[Collected data entries]
• • • •
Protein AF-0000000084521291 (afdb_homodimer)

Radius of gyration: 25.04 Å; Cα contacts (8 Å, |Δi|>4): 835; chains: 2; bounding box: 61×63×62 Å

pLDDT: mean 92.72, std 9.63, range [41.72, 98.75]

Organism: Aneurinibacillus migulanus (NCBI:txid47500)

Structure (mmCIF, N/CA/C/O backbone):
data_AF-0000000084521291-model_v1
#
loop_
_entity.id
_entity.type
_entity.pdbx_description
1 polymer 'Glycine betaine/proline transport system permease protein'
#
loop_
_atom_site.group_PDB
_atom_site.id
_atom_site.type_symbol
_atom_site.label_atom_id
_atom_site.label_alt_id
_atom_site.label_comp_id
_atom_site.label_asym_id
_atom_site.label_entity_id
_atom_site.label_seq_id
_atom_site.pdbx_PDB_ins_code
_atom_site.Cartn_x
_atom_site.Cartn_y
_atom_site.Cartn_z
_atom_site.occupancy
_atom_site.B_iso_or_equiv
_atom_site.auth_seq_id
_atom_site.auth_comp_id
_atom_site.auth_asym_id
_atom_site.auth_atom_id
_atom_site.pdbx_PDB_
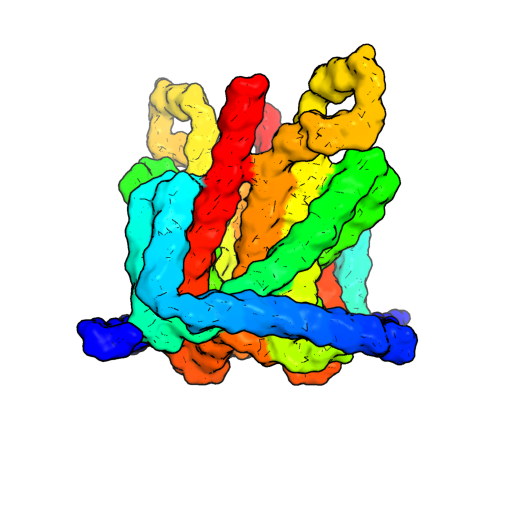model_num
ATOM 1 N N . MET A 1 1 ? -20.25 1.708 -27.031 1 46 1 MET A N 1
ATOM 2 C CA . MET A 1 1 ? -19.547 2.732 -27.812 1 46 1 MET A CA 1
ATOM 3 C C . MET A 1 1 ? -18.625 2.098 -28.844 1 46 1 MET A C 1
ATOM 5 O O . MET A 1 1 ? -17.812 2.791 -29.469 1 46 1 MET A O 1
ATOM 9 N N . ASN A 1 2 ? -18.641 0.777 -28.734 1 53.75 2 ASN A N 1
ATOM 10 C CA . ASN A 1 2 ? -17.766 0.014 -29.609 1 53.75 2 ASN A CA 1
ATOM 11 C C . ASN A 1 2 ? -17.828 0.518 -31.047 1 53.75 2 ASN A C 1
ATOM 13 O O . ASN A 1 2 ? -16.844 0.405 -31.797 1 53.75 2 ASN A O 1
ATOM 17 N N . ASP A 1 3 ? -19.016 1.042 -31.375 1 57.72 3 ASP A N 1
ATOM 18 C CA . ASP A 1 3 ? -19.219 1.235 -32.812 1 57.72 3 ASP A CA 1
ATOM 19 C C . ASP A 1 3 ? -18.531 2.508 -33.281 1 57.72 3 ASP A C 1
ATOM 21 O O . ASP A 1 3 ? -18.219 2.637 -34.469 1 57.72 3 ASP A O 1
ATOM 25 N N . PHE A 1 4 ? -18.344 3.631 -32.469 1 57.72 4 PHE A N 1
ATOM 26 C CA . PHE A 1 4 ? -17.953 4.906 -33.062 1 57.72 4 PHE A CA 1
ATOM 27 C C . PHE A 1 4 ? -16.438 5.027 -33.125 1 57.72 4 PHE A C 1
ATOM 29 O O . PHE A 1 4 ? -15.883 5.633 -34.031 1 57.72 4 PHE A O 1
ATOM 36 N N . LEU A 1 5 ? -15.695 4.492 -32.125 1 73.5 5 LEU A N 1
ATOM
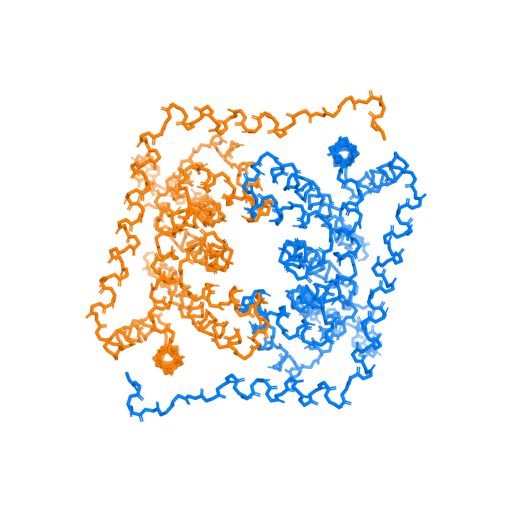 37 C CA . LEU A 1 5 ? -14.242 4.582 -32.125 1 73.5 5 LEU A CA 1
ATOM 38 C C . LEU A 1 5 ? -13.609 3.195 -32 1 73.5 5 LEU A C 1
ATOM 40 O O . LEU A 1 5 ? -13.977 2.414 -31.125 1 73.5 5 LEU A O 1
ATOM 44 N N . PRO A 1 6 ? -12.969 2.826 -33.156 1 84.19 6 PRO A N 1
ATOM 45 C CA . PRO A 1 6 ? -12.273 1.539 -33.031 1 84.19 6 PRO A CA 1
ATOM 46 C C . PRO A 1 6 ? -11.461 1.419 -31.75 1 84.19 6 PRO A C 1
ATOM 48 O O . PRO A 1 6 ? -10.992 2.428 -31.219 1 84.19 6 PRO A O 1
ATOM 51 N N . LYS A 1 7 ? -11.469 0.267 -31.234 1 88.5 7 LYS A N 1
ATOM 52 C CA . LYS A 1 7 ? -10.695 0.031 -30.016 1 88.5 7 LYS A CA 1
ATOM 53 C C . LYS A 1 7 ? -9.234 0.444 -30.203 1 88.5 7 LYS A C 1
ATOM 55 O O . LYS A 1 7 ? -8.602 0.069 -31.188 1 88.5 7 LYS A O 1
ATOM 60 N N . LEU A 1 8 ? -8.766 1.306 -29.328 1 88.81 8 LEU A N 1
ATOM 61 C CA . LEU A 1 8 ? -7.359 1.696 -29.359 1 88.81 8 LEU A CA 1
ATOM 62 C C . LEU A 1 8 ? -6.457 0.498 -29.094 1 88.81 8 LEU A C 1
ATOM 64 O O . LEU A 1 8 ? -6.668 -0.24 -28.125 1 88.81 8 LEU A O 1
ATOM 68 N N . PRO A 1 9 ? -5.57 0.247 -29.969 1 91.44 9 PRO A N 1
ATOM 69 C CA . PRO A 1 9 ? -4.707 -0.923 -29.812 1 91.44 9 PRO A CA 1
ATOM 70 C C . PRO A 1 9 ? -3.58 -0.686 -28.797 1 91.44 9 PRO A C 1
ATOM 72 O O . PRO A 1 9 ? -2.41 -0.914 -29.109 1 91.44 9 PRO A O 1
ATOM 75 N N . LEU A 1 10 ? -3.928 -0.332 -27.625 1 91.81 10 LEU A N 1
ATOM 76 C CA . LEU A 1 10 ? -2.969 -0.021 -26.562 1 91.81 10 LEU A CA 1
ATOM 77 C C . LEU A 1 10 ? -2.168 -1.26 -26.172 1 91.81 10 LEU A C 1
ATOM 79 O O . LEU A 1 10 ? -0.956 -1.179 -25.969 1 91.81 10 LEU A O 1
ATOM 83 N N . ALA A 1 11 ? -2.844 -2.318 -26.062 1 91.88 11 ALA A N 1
• • • •
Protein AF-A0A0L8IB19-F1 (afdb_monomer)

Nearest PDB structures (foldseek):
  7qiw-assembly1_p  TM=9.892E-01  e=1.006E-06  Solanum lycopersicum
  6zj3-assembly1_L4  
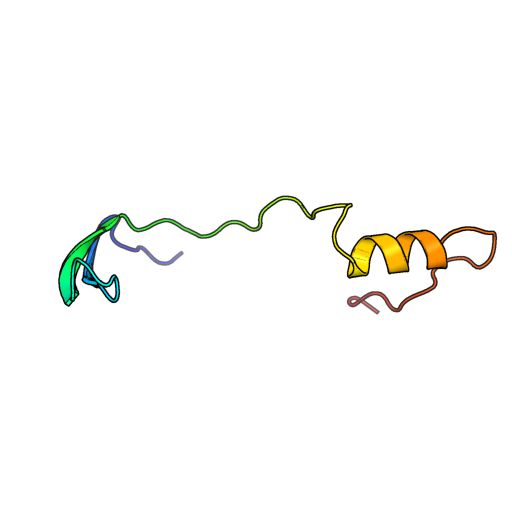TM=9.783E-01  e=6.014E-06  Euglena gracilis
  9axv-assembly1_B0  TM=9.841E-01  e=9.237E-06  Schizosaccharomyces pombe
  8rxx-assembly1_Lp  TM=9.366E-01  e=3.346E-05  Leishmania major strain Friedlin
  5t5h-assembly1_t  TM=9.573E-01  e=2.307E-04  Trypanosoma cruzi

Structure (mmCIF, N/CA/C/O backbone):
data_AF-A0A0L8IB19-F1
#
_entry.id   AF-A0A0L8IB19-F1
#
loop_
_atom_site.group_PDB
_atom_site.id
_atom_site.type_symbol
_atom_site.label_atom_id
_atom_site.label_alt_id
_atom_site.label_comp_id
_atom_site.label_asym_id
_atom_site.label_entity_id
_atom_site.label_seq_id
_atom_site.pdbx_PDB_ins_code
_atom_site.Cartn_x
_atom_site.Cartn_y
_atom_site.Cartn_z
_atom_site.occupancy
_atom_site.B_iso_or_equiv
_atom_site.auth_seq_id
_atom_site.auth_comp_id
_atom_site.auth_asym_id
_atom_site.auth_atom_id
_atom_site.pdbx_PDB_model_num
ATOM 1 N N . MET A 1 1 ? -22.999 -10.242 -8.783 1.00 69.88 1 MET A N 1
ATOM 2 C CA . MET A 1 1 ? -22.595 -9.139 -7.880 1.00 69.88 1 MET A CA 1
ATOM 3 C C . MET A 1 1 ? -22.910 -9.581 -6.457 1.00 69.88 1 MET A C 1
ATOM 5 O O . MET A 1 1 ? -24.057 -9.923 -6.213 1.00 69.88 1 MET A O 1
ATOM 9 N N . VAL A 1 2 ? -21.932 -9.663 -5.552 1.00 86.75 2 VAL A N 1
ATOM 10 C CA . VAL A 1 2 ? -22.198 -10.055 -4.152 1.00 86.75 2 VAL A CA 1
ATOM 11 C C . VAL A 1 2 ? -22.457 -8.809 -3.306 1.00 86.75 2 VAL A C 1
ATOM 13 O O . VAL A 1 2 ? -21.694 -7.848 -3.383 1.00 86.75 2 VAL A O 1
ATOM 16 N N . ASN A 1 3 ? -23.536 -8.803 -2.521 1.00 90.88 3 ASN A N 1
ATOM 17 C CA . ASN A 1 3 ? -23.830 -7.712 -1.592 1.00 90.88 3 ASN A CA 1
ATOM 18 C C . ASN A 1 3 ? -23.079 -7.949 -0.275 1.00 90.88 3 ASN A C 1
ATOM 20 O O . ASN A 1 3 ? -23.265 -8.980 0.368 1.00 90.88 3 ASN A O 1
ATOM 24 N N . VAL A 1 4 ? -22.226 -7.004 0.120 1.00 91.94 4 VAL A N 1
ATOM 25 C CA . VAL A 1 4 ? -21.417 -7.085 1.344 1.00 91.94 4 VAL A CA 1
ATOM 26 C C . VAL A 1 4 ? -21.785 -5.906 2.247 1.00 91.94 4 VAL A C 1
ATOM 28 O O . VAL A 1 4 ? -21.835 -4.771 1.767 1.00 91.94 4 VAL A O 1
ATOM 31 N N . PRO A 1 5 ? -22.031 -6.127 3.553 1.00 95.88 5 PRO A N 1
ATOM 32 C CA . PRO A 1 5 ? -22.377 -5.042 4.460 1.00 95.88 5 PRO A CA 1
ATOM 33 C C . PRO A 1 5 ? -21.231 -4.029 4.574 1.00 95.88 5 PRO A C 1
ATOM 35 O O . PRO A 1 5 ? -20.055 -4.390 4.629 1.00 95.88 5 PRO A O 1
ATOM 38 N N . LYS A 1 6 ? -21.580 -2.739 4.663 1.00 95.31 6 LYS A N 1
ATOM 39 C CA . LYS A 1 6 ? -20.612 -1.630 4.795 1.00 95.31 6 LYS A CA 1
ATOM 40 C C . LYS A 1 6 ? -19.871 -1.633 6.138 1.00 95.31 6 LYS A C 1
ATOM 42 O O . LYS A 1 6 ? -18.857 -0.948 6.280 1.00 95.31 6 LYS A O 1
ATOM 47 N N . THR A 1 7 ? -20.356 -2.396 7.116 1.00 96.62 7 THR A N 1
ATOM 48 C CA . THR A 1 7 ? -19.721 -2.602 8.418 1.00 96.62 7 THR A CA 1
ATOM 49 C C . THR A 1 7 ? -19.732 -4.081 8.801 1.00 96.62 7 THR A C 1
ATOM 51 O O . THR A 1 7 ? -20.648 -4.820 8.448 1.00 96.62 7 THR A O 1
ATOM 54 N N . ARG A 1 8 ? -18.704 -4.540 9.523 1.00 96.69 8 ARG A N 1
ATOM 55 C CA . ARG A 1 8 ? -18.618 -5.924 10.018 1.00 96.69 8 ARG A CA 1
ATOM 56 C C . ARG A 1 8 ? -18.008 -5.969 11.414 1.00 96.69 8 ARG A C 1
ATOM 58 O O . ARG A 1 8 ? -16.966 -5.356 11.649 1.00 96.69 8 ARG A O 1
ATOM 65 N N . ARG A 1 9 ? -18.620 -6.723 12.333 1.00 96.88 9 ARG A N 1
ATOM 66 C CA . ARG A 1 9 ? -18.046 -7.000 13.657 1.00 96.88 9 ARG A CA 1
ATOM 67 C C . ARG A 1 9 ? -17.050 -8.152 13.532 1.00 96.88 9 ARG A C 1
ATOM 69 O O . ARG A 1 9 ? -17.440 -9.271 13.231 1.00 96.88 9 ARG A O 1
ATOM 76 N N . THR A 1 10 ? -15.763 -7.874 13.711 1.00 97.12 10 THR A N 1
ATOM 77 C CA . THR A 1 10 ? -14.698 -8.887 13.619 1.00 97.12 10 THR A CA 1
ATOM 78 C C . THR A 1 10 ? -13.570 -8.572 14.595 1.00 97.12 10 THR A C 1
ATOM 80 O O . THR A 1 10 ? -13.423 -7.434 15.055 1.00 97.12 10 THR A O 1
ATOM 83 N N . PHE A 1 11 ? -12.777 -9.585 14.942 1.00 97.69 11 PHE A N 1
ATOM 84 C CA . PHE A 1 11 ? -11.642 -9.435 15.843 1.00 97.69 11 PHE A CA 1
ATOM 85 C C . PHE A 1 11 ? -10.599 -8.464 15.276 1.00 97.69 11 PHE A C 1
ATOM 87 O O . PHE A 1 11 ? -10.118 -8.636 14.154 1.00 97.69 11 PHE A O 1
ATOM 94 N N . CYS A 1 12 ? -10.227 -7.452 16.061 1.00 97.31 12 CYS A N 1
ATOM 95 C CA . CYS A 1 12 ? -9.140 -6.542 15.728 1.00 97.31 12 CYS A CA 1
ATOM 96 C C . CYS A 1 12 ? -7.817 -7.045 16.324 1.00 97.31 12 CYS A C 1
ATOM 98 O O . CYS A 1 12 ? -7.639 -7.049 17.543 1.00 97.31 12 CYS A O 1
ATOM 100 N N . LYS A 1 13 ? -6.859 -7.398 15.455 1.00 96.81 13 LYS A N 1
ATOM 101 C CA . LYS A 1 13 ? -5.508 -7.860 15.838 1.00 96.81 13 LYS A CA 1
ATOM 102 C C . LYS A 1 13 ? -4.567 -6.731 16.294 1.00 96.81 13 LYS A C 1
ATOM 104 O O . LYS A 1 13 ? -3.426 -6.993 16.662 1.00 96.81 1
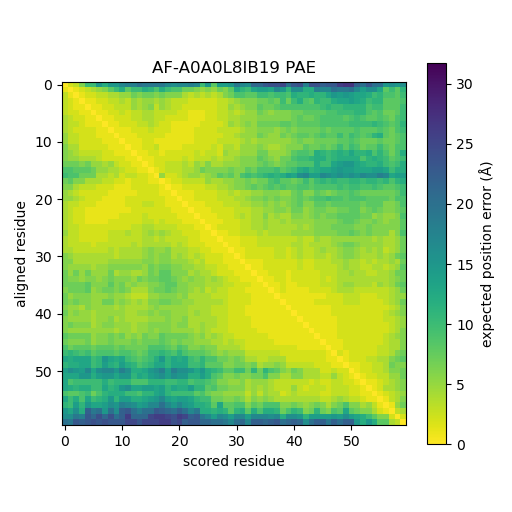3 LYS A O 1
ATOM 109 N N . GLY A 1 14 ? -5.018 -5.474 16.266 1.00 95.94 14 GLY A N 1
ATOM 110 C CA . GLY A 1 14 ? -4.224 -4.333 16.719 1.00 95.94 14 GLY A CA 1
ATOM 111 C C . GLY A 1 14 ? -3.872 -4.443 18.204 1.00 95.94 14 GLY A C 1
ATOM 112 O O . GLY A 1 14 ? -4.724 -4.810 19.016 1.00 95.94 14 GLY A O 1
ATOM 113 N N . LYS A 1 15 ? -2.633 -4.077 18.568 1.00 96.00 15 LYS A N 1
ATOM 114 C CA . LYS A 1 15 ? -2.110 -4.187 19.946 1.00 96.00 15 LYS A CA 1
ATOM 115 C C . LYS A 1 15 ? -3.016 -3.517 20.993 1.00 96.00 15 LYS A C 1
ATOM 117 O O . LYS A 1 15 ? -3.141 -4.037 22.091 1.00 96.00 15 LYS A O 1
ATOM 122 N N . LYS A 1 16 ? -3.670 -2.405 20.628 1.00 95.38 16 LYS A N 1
• • • •
### INSTRUCTIONS FOR THE TASK
Both end lines included, restate word for word the lines above from the line with "ATOM 95 C CA" to the line with "ATOM 100 N N", and nothing else.

### RESULT OF THIS EXERCISE
ATOM 95 C CA . CYS A 1 12 ? -9.140 -6.542 15.728 1.00 97.31 12 CYS A CA 1
ATOM 96 C C . CYS A 1 12 ? -7.817 -7.045 16.324 1.00 97.31 12 CYS A C 1
ATOM 98 O O . CYS A 1 12 ? -7.639 -7.049 17.543 1.00 97.31 12 CYS A O 1
ATOM 100 N N . LYS A 1 13 ? -6.859 -7.398 15.455 1.00 96.81 13 LYS A N 1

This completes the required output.